Figure 16 illustrates 3D vibration plots, providing a comprehensive visualization of the rotor’s dynamic behavior during operation. In both plots, the rotor speed is used as the horizontal axis (x-axis). In Figure 16a, AX and AY serve as the vertical (y-axis) and depth (z-axis) coordinates, respectively, showing the rotor’s vibration response during the acceleration, steady-state operation, and deceleration phases. This plot highlights the transient instabilities during the rotor’s startup phase, characterized by pronounced oscillations in both AX and AY. As the rotor speed increases, the vibrations gradually stabilize, reflecting the steady-state operation. During the deceleration phase, the increased vibration amplitudes in both AX and AY indicate the destabilizing effects caused by the rotor’s inertia and synchronization loss, effectively capturing the rotor’s dynamic fluctuations during speed transitions. These 3D vibration plots provide an in-depth perspective on the rotor’s dynamic characteristics under varying speed conditions.

7. Conclusions

This study addresses the issue of unbalanced vibration control in high-speed rigid rotor systems with active magnetic bearings (AMBs) by proposing an adaptive fuzzy control strategy based on a switching notch filter. The following conclusions are drawn based on theoretical analysis, simulation verification, and experimental research:

The proposed control strategy, which combines AFC-ANF, demonstrates significant vibration-suppression effects across the entire speed range. Simulation results indicate that, compared to the traditional PID control, the AFC reduces the system’s levitation stabilization time from 0.17 s to 0.06 s. The system employs negative polarity control for the notch filter near the rigid body critical speed frequency and positive polarity control above this frequency. When the AMB high-speed motor operates below the critical speed, the negative polarity control reduces the rotor vibration from 0.5 × 10⁻⁶ m to 0.27 × 10⁻⁶ m, a 46% reduction When operating above the critical speed, the positive polarity control reduces the rotor vibration displacement from 1.96 × 10 m to 0.66 × 10⁻⁶ m, a 66% reduction, effectively suppressing the unbalanced rotor vibration. During the constant acceleration, the rotor vibration displacement is reduced from 1.5 × 10⁻⁶ m to 0.9 × 10⁻⁶ m within a short period, a 40% reduction, quickly achieving rotor imbalance control. The experimental data further validate the effectiveness of this strategy, with stable levitation achieved within 3.3 ms after applying the bias voltage. At 45,000 rpm, the rotor vibration error voltage indicates the excellent dynamic response observed during the acceleration, steady-state operation, and deceleration phases. Therefore, the proposed AFC-ANF combined control strategy demonstrates significant advantages in vibration suppression and systemic stability, providing a new solution for the high-performance control of AMB rigid rotor systems.

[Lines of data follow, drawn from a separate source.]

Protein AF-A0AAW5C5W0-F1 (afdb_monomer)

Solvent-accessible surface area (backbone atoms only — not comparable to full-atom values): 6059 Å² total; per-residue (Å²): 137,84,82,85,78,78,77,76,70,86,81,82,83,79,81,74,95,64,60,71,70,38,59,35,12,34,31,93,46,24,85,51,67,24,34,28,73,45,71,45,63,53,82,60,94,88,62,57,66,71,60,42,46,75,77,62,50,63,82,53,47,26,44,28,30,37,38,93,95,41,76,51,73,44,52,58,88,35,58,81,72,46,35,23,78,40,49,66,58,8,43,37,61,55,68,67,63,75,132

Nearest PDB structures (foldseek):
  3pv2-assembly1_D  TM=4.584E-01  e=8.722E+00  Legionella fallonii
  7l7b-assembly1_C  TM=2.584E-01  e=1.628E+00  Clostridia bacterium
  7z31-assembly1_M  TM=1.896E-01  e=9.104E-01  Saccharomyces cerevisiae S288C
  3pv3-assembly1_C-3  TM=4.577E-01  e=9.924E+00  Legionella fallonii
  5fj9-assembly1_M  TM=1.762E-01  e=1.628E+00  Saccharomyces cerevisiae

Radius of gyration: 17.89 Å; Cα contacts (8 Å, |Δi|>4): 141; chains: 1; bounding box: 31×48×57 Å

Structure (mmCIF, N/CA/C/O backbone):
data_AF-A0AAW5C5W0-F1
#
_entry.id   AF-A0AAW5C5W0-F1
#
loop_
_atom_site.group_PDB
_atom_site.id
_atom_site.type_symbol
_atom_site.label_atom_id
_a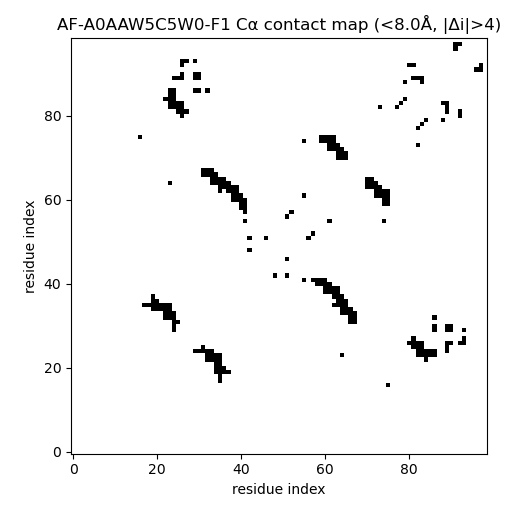tom_site.label_alt_id
_atom_site.label_comp_id
_atom_site.label_asym_id
_atom_site.label_entity_id
_atom_site.label_seq_id
_atom_site.pdbx_PDB_ins_code
_atom_site.Cartn_x
_atom_site.Cartn_y
_atom_site.Cartn_z
_atom_site.occupancy
_atom_site.B_iso_or_equiv
_atom_site.auth_seq_id
_atom_site.auth_comp_id
_atom_site.auth_asym_id
_atom_site.auth_atom_id
_atom_site.pdbx_PDB_model_num
ATOM 1 N N . MET A 1 1 ? 20.660 -35.814 -35.593 1.00 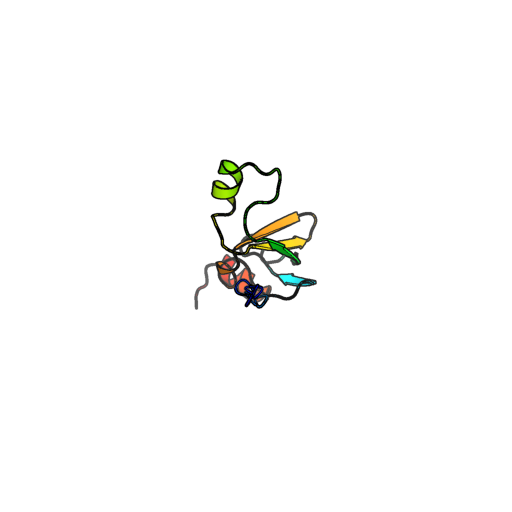41.12 1 MET A N 1
ATOM 2 C CA . MET A 1 1 ? 21.277 -35.041 -34.495 1.00 41.12 1 MET A CA 1
ATOM 3 C C . MET A 1 1 ? 20.167 -34.699 -33.517 1.00 41.12 1 MET A C 1
ATOM 5 O O . MET A 1 1 ? 19.108 -34.287 -33.974 1.00 41.12 1 MET A O 1
ATOM 9 N N . LYS A 1 2 ? 20.347 -35.032 -32.234 1.00 41.72 2 LYS A N 1
ATOM 10 C CA . LYS A 1 2 ? 19.349 -34.834 -31.175 1.00 41.72 2 LYS A CA 1
ATOM 11 C C . LYS A 1 2 ? 19.365 -33.391 -30.664 1.00 41.72 2 LYS A C 1
ATOM 13 O O . LYS A 1 2 ? 20.426 -32.785 -30.628 1.00 41.72 2 LYS A O 1
ATOM 18 N N . GLU A 1 3 ? 18.165 -32.978 -30.256 1.00 48.28 3 GLU A N 1
ATOM 19 C CA . GLU A 1 3 ? 17.799 -31.990 -29.231 1.00 48.28 3 GLU A CA 1
ATOM 20 C C . GLU A 1 3 ? 18.308 -30.556 -29.362 1.00 48.28 3 GLU A C 1
ATOM 22 O O . GLU A 1 3 ? 19.459 -30.268 -29.086 1.00 48.28 3 GLU A O 1
ATOM 27 N N . ASN A 1 4 ? 17.362 -29.638 -29.585 1.00 47.88 4 ASN A N 1
ATOM 28 C CA . ASN A 1 4 ? 17.378 -28.346 -28.905 1.00 47.88 4 ASN A CA 1
ATOM 29 C C . ASN A 1 4 ? 16.121 -28.284 -28.032 1.00 47.88 4 ASN A C 1
ATOM 31 O O . ASN A 1 4 ? 15.082 -27.757 -28.436 1.00 47.88 4 ASN A O 1
ATOM 35 N N . GLY A 1 5 ? 16.210 -28.917 -26.859 1.00 53.19 5 GLY A N 1
ATOM 36 C CA . GLY A 1 5 ? 15.248 -28.734 -25.781 1.00 53.19 5 GLY A CA 1
ATOM 37 C C . GLY A 1 5 ? 15.221 -27.258 -25.405 1.00 53.19 5 GLY A C 1
ATOM 38 O O . GLY A 1 5 ? 16.236 -26.682 -25.025 1.00 53.19 5 GLY A O 1
ATOM 39 N N . LYS A 1 6 ? 14.066 -26.624 -25.582 1.00 58.38 6 LYS A N 1
ATOM 40 C CA . LYS A 1 6 ? 13.824 -25.264 -25.114 1.00 58.38 6 LYS A CA 1
ATOM 41 C C . LYS A 1 6 ? 13.704 -25.362 -23.591 1.00 58.38 6 LYS A C 1
ATOM 43 O O . LYS A 1 6 ? 12.679 -25.831 -23.105 1.00 58.38 6 LYS A O 1
ATOM 48 N N . GLU A 1 7 ? 14.753 -24.998 -22.858 1.00 60.03 7 GLU A N 1
ATOM 49 C CA . GLU A 1 7 ? 14.668 -24.803 -21.407 1.00 60.03 7 GLU A CA 1
ATOM 50 C C . GLU A 1 7 ? 13.565 -23.773 -21.137 1.00 60.03 7 GLU A C 1
ATOM 52 O O . GLU A 1 7 ? 13.692 -22.592 -21.477 1.00 60.03 7 GLU A O 1
ATOM 57 N N . LEU A 1 8 ? 12.442 -24.226 -20.574 1.00 58.91 8 LEU A N 1
ATOM 58 C CA . LEU A 1 8 ? 11.524 -23.326 -19.895 1.00 58.91 8 LEU A CA 1
ATOM 59 C C . LEU A 1 8 ? 12.267 -22.841 -18.655 1.00 58.91 8 LEU A C 1
ATOM 61 O O . LEU A 1 8 ? 12.392 -23.576 -17.682 1.00 58.91 8 LEU A O 1
ATOM 65 N N . LYS A 1 9 ? 12.794 -21.617 -18.737 1.00 61.53 9 LYS A N 1
ATOM 66 C CA . LYS A 1 9 ? 13.271 -20.872 -17.572 1.00 61.53 9 LYS A CA 1
ATOM 67 C C . LYS A 1 9 ? 12.182 -20.921 -16.503 1.00 61.53 9 LYS A C 1
ATOM 69 O O . LYS A 1 9 ? 11.007 -20.751 -16.841 1.00 61.53 9 LYS A O 1
ATOM 74 N N . ASP A 1 10 ? 12.581 -21.180 -15.263 1.00 66.50 10 ASP A N 1
ATOM 75 C CA . ASP A 1 10 ? 11.688 -21.336 -14.119 1.00 66.50 10 ASP A CA 1
ATOM 76 C C . ASP A 1 10 ? 10.568 -20.289 -14.147 1.00 66.50 10 ASP A C 1
ATOM 78 O O . ASP A 1 10 ? 10.801 -19.080 -14.110 1.00 66.50 10 ASP A O 1
ATOM 82 N N . THR A 1 11 ? 9.331 -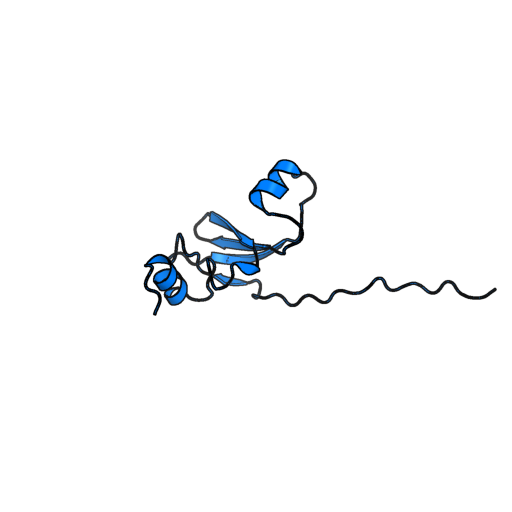20.759 -14.301 1.00 66.25 11 THR A N 1
ATOM 83 C CA . THR A 1 11 ? 8.159 -19.885 -14.283 1.00 66.25 11 THR A CA 1
ATOM 84 C C . THR A 1 11 ? 7.813 -19.614 -12.828 1.00 66.25 11 THR A C 1
ATOM 86 O O . THR A 1 11 ? 7.293 -20.490 -12.140 1.00 66.25 11 THR A O 1
ATOM 89 N N . ILE A 1 12 ? 8.108 -18.406 -12.353 1.00 66.62 12 ILE A N 1
ATOM 90 C CA . ILE A 1 12 ? 7.685 -17.953 -11.028 1.00 66.62 12 ILE A CA 1
ATOM 91 C C . ILE A 1 12 ? 6.225 -17.513 -11.135 1.00 66.62 12 ILE A C 1
ATOM 93 O O . ILE A 1 12 ? 5.903 -16.549 -11.829 1.00 66.62 12 ILE A O 1
ATOM 97 N N . VAL A 1 13 ? 5.338 -18.238 -10.455 1.00 73.75 13 VAL A N 1
ATOM 98 C CA . VAL A 1 13 ? 3.950 -17.816 -10.251 1.00 73.75 13 VAL A CA 1
ATOM 99 C C . VAL A 1 13 ? 3.905 -17.050 -8.937 1.00 73.75 13 VAL A C 1
ATOM 101 O O . VAL A 1 13 ? 4.138 -17.626 -7.877 1.00 73.75 13 VAL A O 1
ATOM 104 N N . TRP A 1 14 ? 3.648 -15.747 -9.018 1.00 75.00 14 TRP A N 1
ATOM 105 C CA . TRP A 1 14 ? 3.509 -14.884 -7.851 1.00 75.00 14 TRP A CA 1
ATOM 106 C C . TRP A 1 14 ? 2.037 -14.546 -7.617 1.00 75.00 14 TRP A C 1
ATOM 108 O O . TRP A 1 14 ? 1.351 -14.071 -8.524 1.00 75.00 14 TRP A O 1
ATOM 118 N N . GLU A 1 15 ? 1.550 -14.807 -6.405 1.00 85.12 15 GLU A N 1
ATOM 119 C CA . GLU A 1 15 ? 0.200 -14.436 -5.987 1.00 85.12 15 GLU A CA 1
ATOM 120 C C . GLU A 1 15 ? 0.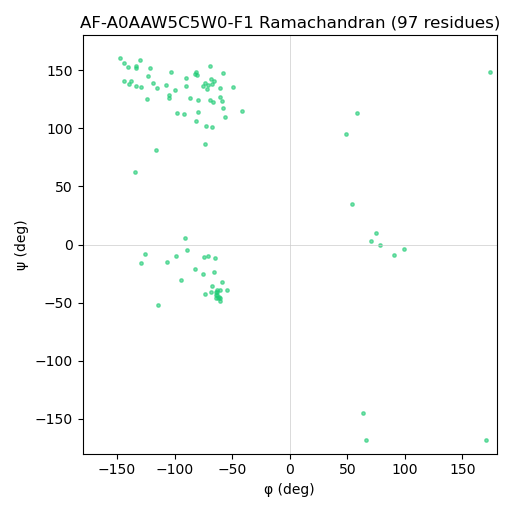204 -13.008 -5.441 1.00 85.12 15 GLU A C 1
ATOM 122 O O . GLU A 1 15 ? 0.981 -12.671 -4.545 1.00 85.12 15 GLU A O 1
ATOM 127 N N . LEU A 1 16 ? -0.671 -12.160 -5.987 1.00 87.94 16 LEU A N 1
ATOM 128 C CA . LEU A 1 16 ? -0.792 -10.779 -5.534 1.00 87.94 16 LEU A CA 1
ATOM 129 C C . LEU A 1 16 ? -1.390 -10.759 -4.120 1.00 87.94 16 LEU A C 1
ATOM 131 O O . LEU A 1 16 ? -2.504 -11.258 -3.939 1.00 87.94 16 LEU A O 1
ATOM 135 N N . PRO A 1 17 ? -0.724 -10.137 -3.131 1.00 90.69 17 PRO A N 1
ATOM 136 C CA . PRO A 1 17 ? -1.223 -10.103 -1.754 1.00 90.69 17 PRO A CA 1
ATOM 137 C C . PRO A 1 17 ? -2.523 -9.296 -1.628 1.00 90.69 17 PRO A C 1
ATOM 139 O O . PRO A 1 17 ? -3.306 -9.503 -0.704 1.00 90.69 17 PRO A O 1
ATOM 142 N N . ILE A 1 18 ? -2.757 -8.369 -2.562 1.00 94.06 18 ILE A N 1
ATOM 143 C CA . ILE A 1 18 ? -3.936 -7.508 -2.631 1.00 94.06 18 ILE A CA 1
ATOM 144 C C . ILE A 1 18 ? -4.380 -7.377 -4.093 1.00 94.06 18 ILE A C 1
ATOM 146 O O . ILE A 1 18 ? -3.567 -7.199 -5.003 1.00 94.06 18 ILE A O 1
ATOM 150 N N . CYS A 1 19 ? -5.683 -7.425 -4.347 1.00 94.38 19 CYS A N 1
ATOM 151 C CA . CYS A 1 19 ? -6.205 -7.187 -5.690 1.00 94.38 19 CYS A CA 1
ATOM 152 C C . CYS A 1 19 ? -5.964 -5.736 -6.136 1.00 94.38 19 CYS A C 1
ATOM 154 O O . CYS A 1 19 ? -6.161 -4.796 -5.366 1.00 94.38 19 CYS A O 1
ATOM 156 N N . ILE A 1 20 ? -5.622 -5.542 -7.412 1.00 95.56 20 ILE A N 1
ATOM 157 C CA . ILE A 1 20 ? -5.688 -4.215 -8.039 1.00 95.56 20 ILE A CA 1
ATOM 158 C C . ILE A 1 20 ? -7.145 -3.732 -7.981 1.00 95.56 20 ILE A C 1
ATOM 160 O O . ILE A 1 20 ? -8.071 -4.498 -8.244 1.00 95.56 20 ILE A O 1
ATOM 164 N N . GLY A 1 21 ? -7.347 -2.473 -7.601 1.00 96.06 21 GLY A N 1
ATOM 165 C CA . GLY A 1 21 ? -8.660 -1.889 -7.333 1.00 96.06 21 GLY A CA 1
ATOM 166 C C . GLY A 1 21 ? -9.126 -2.011 -5.881 1.00 96.06 21 GLY A C 1
ATOM 167 O O . GLY A 1 21 ? -10.115 -1.377 -5.518 1.00 96.06 21 GLY A O 1
ATOM 168 N N . ALA A 1 22 ? -8.432 -2.776 -5.035 1.00 96.88 22 ALA A N 1
ATOM 169 C CA . ALA A 1 22 ? -8.743 -2.821 -3.610 1.00 96.88 22 ALA A CA 1
ATOM 170 C C . ALA A 1 22 ? -8.391 -1.498 -2.918 1.00 96.88 22 ALA A C 1
ATOM 172 O O . ALA A 1 22 ? -7.480 -0.781 -3.339 1.00 96.88 22 ALA A O 1
ATOM 173 N N . VAL A 1 23 ? -9.096 -1.208 -1.825 1.00 97.00 23 VAL A N 1
ATOM 174 C CA . VAL A 1 23 ? -8.815 -0.058 -0.963 1.00 97.00 23 VAL A CA 1
ATOM 175 C C . VAL A 1 23 ? -7.823 -0.460 0.125 1.00 97.00 23 VAL A C 1
ATOM 177 O O . VAL A 1 23 ? -7.959 -1.517 0.737 1.00 97.00 23 VAL A O 1
ATOM 180 N N . VAL A 1 24 ? -6.850 0.409 0.371 1.00 97.06 24 VAL A N 1
ATOM 181 C CA . VAL A 1 24 ? -5.862 0.314 1.443 1.00 97.06 24 VAL A CA 1
ATOM 182 C C . VAL A 1 24 ? -5.778 1.629 2.217 1.00 97.06 24 VAL A C 1
ATOM 184 O O . VAL A 1 24 ? -6.151 2.695 1.719 1.00 97.06 24 VAL A O 1
ATOM 187 N N . TYR A 1 25 ? -5.268 1.546 3.441 1.00 96.56 25 TYR A N 1
ATOM 188 C CA . TYR A 1 25 ? -5.088 2.663 4.362 1.00 96.56 25 TYR A CA 1
ATOM 189 C C . TYR A 1 25 ? -3.659 2.680 4.897 1.00 96.56 25 TYR A C 1
ATOM 191 O O . TYR A 1 25 ? -3.125 1.652 5.310 1.00 96.56 25 TYR A O 1
ATOM 199 N N . GLU A 1 26 ? -3.046 3.859 4.927 1.00 94.88 26 GLU A N 1
ATOM 200 C CA . GLU A 1 26 ? -1.714 4.054 5.499 1.00 94.88 26 GLU A CA 1
ATOM 201 C C . GLU A 1 26 ? -1.787 4.412 6.977 1.00 94.88 26 GLU A C 1
ATOM 203 O O . GLU A 1 26 ? -2.590 5.249 7.381 1.00 94.88 26 GLU A O 1
ATOM 208 N N . LYS A 1 27 ? -0.844 3.909 7.770 1.00 94.25 27 LYS A N 1
ATOM 209 C CA . LYS A 1 27 ? -0.671 4.305 9.174 1.00 94.25 27 LYS A CA 1
ATOM 210 C C . LYS A 1 27 ? -0.523 5.819 9.363 1.00 94.25 27 LYS A C 1
ATOM 212 O O . LYS A 1 27 ? -1.036 6.363 10.335 1.00 94.25 27 LYS A O 1
ATOM 217 N N . CYS A 1 28 ? 0.187 6.500 8.463 1.00 90.69 28 CYS A N 1
ATOM 218 C CA . CYS A 1 28 ? 0.445 7.941 8.570 1.00 90.69 28 CYS A CA 1
ATOM 219 C C . CYS A 1 28 ? -0.783 8.793 8.214 1.00 90.69 28 CYS A C 1
ATOM 221 O O . CYS A 1 2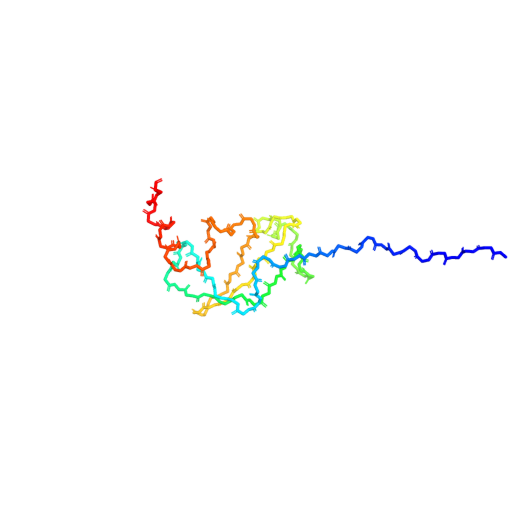8 ? -0.927 9.906 8.714 1.00 90.69 28 CYS A O 1
ATOM 223 N N . PHE A 1 29 ? -1.687 8.256 7.390 1.00 91.94 29 PHE A N 1
ATOM 224 C CA . PHE A 1 29 ? -2.916 8.918 6.955 1.00 91.94 29 PHE A CA 1
ATOM 225 C C . PHE A 1 29 ? -4.106 7.953 7.055 1.00 91.94 29 PHE A C 1
ATOM 227 O O . PHE A 1 29 ? -4.757 7.650 6.052 1.00 91.94 29 PHE A O 1
ATOM 234 N N . PRO A 1 30 ? -4.441 7.479 8.268 1.00 92.56 30 PRO A N 1
ATOM 235 C CA . PRO A 1 30 ? -5.268 6.286 8.460 1.00 92.56 30 PRO A CA 1
ATOM 236 C C . PRO A 1 30 ? -6.734 6.481 8.078 1.00 92.56 30 PRO A C 1
ATOM 238 O O . PRO A 1 30 ? -7.490 5.521 8.032 1.00 92.56 30 PRO A O 1
ATOM 241 N N . ILE A 1 31 ? -7.159 7.717 7.809 1.00 92.19 31 ILE A N 1
ATOM 242 C CA . ILE A 1 31 ? -8.531 8.053 7.411 1.00 92.19 31 ILE A CA 1
ATOM 243 C C . ILE A 1 31 ? -8.700 8.236 5.900 1.00 92.19 31 ILE A C 1
ATOM 245 O O . ILE A 1 31 ? -9.835 8.366 5.446 1.00 92.19 31 ILE A O 1
ATOM 249 N N . LEU A 1 32 ? -7.605 8.283 5.135 1.00 93.62 32 LEU A N 1
ATOM 250 C CA . LEU A 1 32 ? -7.643 8.530 3.697 1.00 93.62 32 LEU A CA 1
ATOM 251 C C . LEU A 1 32 ? -7.570 7.195 2.945 1.00 93.62 32 LEU A C 1
ATOM 253 O O . LEU A 1 32 ? -6.534 6.531 3.015 1.00 93.62 32 LEU A O 1
ATOM 257 N N . PRO A 1 33 ? -8.640 6.782 2.241 1.00 95.31 33 PRO A N 1
ATOM 258 C CA . PRO A 1 33 ? -8.596 5.578 1.427 1.00 95.31 33 PRO A CA 1
ATOM 259 C C . PRO A 1 33 ? -7.717 5.808 0.196 1.00 95.31 33 PRO A C 1
ATOM 261 O O . PRO A 1 33 ? -7.819 6.843 -0.470 1.00 95.31 33 PRO A O 1
ATOM 264 N N . LYS A 1 34 ? -6.893 4.816 -0.132 1.00 96.62 34 LYS A N 1
ATOM 265 C CA . LYS A 1 34 ? -6.131 4.759 -1.382 1.00 96.62 34 LYS A CA 1
ATOM 266 C C . LYS A 1 34 ? -6.472 3.477 -2.120 1.00 96.62 34 LYS A C 1
ATOM 268 O O . LYS A 1 34 ? -6.731 2.455 -1.497 1.00 96.62 34 LYS A O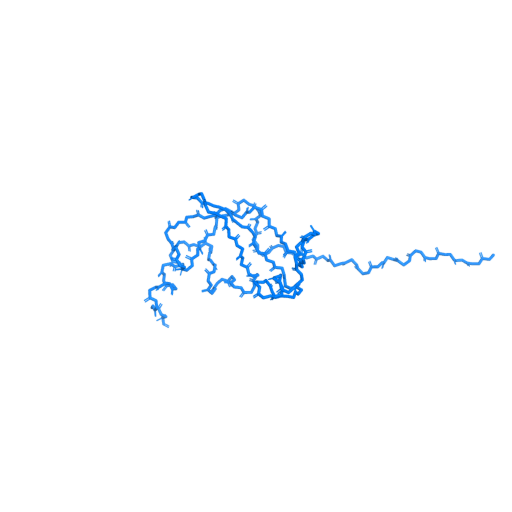 1
ATOM 273 N N . GLN A 1 35 ? -6.500 3.527 -3.439 1.00 97.75 35 GLN A N 1
ATOM 274 C CA . GLN A 1 35 ? -6.786 2.383 -4.285 1.00 97.75 35 GLN A CA 1
ATOM 275 C C . GLN A 1 35 ? -5.480 1.799 -4.813 1.00 97.75 35 GLN A C 1
ATOM 277 O O . GLN A 1 35 ? -4.629 2.534 -5.308 1.00 97.75 35 GLN A O 1
ATOM 282 N N . VAL A 1 36 ? -5.323 0.479 -4.730 1.00 97.12 36 VAL A N 1
ATOM 283 C CA . VAL A 1 36 ? -4.194 -0.227 -5.346 1.00 97.12 36 VAL A CA 1
ATOM 284 C C . VAL A 1 36 ? -4.318 -0.124 -6.861 1.00 97.12 36 VAL A C 1
ATOM 286 O O . VAL A 1 36 ? -5.322 -0.551 -7.432 1.00 97.12 36 VAL A O 1
ATOM 289 N N . ILE A 1 37 ? -3.297 0.420 -7.515 1.00 96.81 37 ILE A N 1
ATOM 290 C CA . ILE A 1 37 ? -3.250 0.583 -8.976 1.00 96.81 37 ILE A CA 1
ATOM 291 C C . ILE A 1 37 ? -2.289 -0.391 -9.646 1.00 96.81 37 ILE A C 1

Compared to the existing literature, the innovation of this study lies in the integration of fuzzy control with an adaptive notch filter, enabling the precise control of the AMB rigid rotor system across the entire speed range. However, this study has some limitations. For instance, the real-time computational complexity of the control strategy is relatively high, which may impose higher demands on hardware performance. Additionally, the impact of external disturbances (such as sensor noise) in the experimental environment on control effectiveness requires further investigation. Future studies could explore more efficient algorithm optimization methods to reduce the computational burden and extend this strategy to more complex multi-rotor or flexible rotor systems.

In summary, the proposed adaptive fuzzy control strategy based on a switching notch filter is not only theoretically innovative but also demonstrates superior performance in practical applications through simulations and experiments. This study provides a new solution for vibration control in AMB rigid rotor systems and lays a solid foundation for future studies in related fields.